▶ The task:
Give again, unaltered, the lines of the listing below that run from the line having "ATOM 82 O O" through the line having "ATOM 104 C CA".

──────── Extracted records ────────

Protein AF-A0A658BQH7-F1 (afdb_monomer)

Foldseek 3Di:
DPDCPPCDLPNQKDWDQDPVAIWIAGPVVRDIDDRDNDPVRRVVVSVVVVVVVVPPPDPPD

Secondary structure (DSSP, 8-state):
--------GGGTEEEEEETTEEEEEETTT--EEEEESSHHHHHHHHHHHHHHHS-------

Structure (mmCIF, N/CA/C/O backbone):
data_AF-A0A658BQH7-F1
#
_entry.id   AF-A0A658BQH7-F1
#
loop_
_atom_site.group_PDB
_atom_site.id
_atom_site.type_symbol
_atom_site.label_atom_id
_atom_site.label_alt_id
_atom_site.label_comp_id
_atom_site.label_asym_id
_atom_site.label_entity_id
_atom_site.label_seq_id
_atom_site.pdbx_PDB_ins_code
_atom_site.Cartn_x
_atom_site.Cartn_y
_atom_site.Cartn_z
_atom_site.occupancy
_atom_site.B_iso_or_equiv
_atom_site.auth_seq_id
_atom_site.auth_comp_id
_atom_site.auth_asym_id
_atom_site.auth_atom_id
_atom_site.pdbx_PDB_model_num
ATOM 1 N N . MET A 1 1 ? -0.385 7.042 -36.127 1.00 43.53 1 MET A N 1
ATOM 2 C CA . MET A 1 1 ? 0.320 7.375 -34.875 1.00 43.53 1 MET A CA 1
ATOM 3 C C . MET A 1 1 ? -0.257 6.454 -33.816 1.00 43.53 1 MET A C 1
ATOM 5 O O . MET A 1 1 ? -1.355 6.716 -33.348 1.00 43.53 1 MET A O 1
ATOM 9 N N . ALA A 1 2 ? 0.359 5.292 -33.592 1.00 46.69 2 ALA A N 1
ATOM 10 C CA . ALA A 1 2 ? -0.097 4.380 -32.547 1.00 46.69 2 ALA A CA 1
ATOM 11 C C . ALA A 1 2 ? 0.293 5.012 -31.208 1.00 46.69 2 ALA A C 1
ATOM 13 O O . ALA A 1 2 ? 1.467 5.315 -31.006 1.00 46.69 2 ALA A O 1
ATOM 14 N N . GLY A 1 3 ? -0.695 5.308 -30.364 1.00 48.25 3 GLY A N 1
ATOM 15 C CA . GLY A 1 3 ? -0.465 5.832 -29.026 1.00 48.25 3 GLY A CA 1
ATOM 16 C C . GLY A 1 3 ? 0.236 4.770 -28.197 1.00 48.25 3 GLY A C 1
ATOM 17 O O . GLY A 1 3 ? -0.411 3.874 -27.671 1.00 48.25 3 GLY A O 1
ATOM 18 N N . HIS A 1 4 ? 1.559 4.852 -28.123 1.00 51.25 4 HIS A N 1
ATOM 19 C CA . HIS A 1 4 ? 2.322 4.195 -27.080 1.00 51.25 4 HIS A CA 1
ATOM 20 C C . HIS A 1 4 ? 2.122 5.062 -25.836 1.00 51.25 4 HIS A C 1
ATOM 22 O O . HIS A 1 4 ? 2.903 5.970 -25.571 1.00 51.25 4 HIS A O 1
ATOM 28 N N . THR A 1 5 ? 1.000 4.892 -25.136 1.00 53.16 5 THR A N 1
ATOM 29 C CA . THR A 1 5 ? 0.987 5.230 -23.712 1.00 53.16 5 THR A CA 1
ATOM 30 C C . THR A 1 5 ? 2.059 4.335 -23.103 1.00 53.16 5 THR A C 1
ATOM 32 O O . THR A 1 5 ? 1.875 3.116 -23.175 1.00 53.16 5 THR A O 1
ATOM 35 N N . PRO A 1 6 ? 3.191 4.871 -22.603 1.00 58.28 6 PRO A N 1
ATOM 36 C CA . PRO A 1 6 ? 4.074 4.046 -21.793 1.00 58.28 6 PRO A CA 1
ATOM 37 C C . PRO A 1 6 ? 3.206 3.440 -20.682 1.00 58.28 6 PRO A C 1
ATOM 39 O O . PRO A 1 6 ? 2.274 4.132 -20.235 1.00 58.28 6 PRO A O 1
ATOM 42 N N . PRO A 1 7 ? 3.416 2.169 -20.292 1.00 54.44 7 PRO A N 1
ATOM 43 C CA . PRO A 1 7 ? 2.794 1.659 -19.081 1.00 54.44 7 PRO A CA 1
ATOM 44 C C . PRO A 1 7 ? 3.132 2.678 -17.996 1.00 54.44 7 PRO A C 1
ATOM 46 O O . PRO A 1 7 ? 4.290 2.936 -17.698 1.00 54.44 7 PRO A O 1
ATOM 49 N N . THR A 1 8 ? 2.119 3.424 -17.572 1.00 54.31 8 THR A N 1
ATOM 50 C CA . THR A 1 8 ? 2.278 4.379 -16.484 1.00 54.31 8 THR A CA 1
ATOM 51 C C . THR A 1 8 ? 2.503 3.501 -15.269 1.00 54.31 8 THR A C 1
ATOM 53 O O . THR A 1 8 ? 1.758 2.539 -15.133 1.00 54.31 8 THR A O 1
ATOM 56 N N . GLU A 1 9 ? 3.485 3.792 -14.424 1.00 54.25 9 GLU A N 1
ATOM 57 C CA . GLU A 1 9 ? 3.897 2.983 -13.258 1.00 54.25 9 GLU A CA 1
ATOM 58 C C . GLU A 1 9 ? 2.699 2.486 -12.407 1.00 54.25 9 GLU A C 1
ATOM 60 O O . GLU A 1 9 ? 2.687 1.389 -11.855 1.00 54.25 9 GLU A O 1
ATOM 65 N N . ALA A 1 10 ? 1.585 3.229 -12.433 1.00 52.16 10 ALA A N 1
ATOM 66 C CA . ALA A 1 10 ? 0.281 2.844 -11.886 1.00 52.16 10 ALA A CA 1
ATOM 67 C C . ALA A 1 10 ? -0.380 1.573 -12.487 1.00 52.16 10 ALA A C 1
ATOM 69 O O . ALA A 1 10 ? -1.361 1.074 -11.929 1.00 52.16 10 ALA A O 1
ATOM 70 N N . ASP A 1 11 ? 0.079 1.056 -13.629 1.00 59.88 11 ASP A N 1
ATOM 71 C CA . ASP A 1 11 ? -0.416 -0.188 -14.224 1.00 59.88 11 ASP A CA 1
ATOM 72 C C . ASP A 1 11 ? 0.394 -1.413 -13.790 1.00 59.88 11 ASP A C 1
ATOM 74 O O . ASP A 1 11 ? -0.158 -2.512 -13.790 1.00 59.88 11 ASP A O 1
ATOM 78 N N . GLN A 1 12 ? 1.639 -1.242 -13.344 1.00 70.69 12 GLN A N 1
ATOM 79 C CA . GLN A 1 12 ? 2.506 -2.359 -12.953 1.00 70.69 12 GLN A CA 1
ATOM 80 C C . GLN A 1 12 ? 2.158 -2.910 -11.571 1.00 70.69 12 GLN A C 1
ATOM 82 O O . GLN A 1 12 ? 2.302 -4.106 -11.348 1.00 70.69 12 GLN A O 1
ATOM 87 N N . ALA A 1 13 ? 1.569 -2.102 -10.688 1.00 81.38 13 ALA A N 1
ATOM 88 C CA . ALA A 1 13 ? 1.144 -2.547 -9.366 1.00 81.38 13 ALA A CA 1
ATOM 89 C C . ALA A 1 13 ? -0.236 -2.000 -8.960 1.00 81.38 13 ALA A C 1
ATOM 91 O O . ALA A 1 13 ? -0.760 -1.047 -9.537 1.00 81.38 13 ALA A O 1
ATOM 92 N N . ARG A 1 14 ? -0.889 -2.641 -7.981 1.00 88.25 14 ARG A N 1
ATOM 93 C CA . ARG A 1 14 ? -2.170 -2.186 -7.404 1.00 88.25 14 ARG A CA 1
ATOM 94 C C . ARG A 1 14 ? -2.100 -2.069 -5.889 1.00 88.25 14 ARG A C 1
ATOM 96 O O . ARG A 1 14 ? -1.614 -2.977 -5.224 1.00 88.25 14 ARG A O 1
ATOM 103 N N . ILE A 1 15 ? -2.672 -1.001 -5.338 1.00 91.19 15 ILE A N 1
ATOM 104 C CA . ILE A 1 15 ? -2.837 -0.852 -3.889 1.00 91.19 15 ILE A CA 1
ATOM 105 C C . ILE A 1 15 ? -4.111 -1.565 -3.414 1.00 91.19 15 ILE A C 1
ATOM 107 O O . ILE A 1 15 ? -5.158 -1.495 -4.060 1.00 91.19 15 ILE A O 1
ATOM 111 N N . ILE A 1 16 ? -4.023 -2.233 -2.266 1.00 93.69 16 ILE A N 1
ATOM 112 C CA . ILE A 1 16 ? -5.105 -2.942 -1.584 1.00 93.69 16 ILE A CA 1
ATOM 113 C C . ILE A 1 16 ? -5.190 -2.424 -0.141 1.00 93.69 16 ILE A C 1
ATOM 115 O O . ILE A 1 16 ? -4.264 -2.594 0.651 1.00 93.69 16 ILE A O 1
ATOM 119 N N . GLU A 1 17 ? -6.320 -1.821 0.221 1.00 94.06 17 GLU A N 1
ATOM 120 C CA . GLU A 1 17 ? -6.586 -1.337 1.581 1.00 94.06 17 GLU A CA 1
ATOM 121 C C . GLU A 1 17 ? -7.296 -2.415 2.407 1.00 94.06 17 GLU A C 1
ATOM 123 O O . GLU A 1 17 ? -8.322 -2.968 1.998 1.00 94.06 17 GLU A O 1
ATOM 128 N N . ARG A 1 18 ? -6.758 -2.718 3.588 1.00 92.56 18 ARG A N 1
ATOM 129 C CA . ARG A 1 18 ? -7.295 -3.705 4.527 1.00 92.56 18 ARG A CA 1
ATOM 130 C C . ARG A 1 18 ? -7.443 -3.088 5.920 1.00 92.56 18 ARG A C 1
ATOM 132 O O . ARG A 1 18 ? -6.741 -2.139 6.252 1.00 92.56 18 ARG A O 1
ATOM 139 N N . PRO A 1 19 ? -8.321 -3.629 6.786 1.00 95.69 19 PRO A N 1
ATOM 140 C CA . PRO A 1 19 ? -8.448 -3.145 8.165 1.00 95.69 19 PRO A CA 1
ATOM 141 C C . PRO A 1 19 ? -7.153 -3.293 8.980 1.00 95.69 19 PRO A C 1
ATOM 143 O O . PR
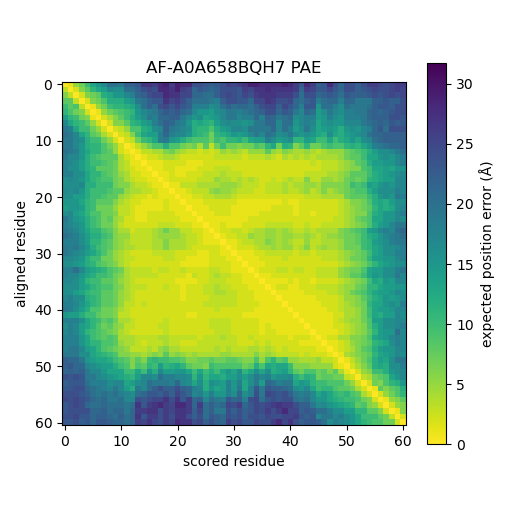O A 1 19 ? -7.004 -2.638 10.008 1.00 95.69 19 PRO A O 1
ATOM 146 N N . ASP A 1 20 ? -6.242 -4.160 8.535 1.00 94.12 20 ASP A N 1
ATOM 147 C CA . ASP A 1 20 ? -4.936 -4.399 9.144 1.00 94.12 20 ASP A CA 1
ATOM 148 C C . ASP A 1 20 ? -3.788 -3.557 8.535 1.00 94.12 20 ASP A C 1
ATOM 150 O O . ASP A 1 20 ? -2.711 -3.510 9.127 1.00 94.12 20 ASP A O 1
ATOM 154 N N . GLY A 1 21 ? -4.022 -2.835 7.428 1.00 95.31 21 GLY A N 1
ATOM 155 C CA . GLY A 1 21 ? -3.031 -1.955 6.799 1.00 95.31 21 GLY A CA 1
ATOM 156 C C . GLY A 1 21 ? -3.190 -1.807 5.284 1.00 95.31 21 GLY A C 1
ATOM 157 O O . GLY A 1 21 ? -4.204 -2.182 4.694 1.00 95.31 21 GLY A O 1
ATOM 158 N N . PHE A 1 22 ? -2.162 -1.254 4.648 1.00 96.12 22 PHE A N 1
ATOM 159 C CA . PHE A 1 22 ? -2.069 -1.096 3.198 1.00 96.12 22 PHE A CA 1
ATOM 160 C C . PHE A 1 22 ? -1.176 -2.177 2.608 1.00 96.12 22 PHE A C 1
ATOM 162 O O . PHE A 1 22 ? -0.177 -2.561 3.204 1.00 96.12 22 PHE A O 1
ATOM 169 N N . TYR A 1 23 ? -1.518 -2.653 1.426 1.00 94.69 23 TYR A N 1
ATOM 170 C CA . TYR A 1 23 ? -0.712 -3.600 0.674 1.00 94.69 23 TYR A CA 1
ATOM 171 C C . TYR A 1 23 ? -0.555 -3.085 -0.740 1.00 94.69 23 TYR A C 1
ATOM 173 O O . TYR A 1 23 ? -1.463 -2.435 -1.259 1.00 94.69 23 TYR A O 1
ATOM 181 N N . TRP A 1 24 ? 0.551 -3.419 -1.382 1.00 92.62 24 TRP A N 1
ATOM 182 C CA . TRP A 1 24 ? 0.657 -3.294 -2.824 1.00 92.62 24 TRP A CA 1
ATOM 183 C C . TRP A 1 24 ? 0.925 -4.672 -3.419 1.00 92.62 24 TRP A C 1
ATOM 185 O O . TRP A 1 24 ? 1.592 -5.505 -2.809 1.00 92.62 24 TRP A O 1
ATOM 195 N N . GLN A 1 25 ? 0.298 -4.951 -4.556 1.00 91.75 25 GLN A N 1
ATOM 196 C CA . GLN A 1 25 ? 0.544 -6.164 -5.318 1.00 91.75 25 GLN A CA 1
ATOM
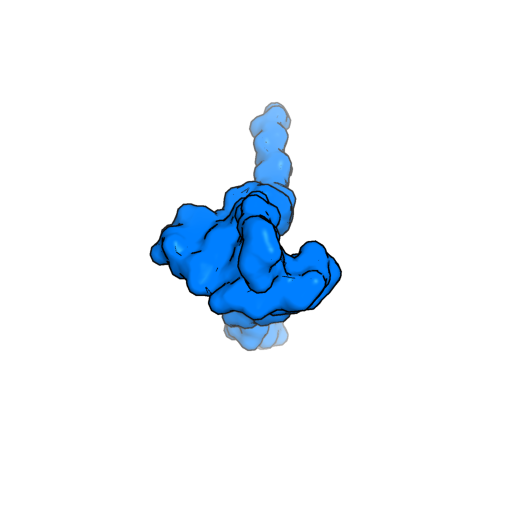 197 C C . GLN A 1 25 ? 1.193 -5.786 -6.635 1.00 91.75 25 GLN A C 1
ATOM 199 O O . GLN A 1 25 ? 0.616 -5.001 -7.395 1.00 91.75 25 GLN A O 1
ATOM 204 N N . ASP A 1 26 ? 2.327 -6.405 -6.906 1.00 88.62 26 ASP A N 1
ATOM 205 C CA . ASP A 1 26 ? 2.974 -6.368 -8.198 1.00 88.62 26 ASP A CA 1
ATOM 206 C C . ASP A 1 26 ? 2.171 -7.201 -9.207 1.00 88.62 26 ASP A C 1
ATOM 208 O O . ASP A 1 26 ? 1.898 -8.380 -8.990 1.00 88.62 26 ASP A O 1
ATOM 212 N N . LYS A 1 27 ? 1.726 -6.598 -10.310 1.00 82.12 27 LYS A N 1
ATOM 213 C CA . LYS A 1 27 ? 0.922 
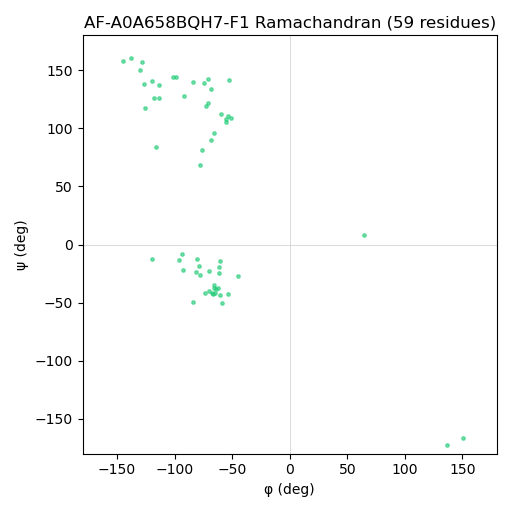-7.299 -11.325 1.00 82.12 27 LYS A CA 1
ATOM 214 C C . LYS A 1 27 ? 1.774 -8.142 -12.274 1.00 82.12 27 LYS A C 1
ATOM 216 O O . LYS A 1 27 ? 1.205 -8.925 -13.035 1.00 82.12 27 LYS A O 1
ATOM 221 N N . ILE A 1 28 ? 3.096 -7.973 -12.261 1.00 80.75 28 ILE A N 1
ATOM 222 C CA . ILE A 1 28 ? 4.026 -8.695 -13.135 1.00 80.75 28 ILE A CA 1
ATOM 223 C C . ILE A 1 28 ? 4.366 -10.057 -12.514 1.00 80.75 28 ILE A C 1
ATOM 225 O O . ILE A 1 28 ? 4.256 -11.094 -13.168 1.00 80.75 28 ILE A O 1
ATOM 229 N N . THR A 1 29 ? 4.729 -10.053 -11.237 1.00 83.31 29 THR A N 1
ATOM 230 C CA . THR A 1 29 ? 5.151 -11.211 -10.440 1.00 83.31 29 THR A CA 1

────────

▶ Answer for this exercise:
ATOM 82 O O . GLN A 1 12 ? 2.302 -4.106 -11.348 1.00 70.69 12 GLN A O 1
ATOM 87 N N . ALA A 1 13 ? 1.569 -2.102 -10.688 1.00 81.38 13 ALA A N 1
ATOM 88 C CA . ALA A 1 13 ? 1.144 -2.547 -9.366 1.00 81.38 13 ALA A CA 1
ATOM 89 C C . ALA A 1 13 ? -0.236 -2.000 -8.960 1.00 81.38 13 ALA A C 1
ATOM 91 O O . ALA A 1 13 ? -0.760 -1.047 -9.537 1.00 81.38 13 ALA A O 1
ATOM 92 N N . ARG A 1 14 ? -0.889 -2.641 -7.981 1.00 88.25 14 ARG A N 1
ATOM 93 C CA . ARG A 1 14 ? -2.170 -2.186 -7.404 1.00 88.25 14 ARG A CA 1
ATOM 94 C C . ARG A 1 14 ? -2.100 -2.069 -5.889 1.00 88.25 14 ARG A C 1
ATOM 96 O O . ARG A 1 14 ? -1.614 -2.977 -5.224 1.00 88.25 14 ARG A O 1
ATOM 103 N N . ILE A 1 15 ? -2.672 -1.001 -5.338 1.00 91.19 15 ILE A N 1
ATOM 104 C CA . ILE A 1 15 ? -2.837 -0.852 -3.889 1.00 91.19 15 ILE A CA 1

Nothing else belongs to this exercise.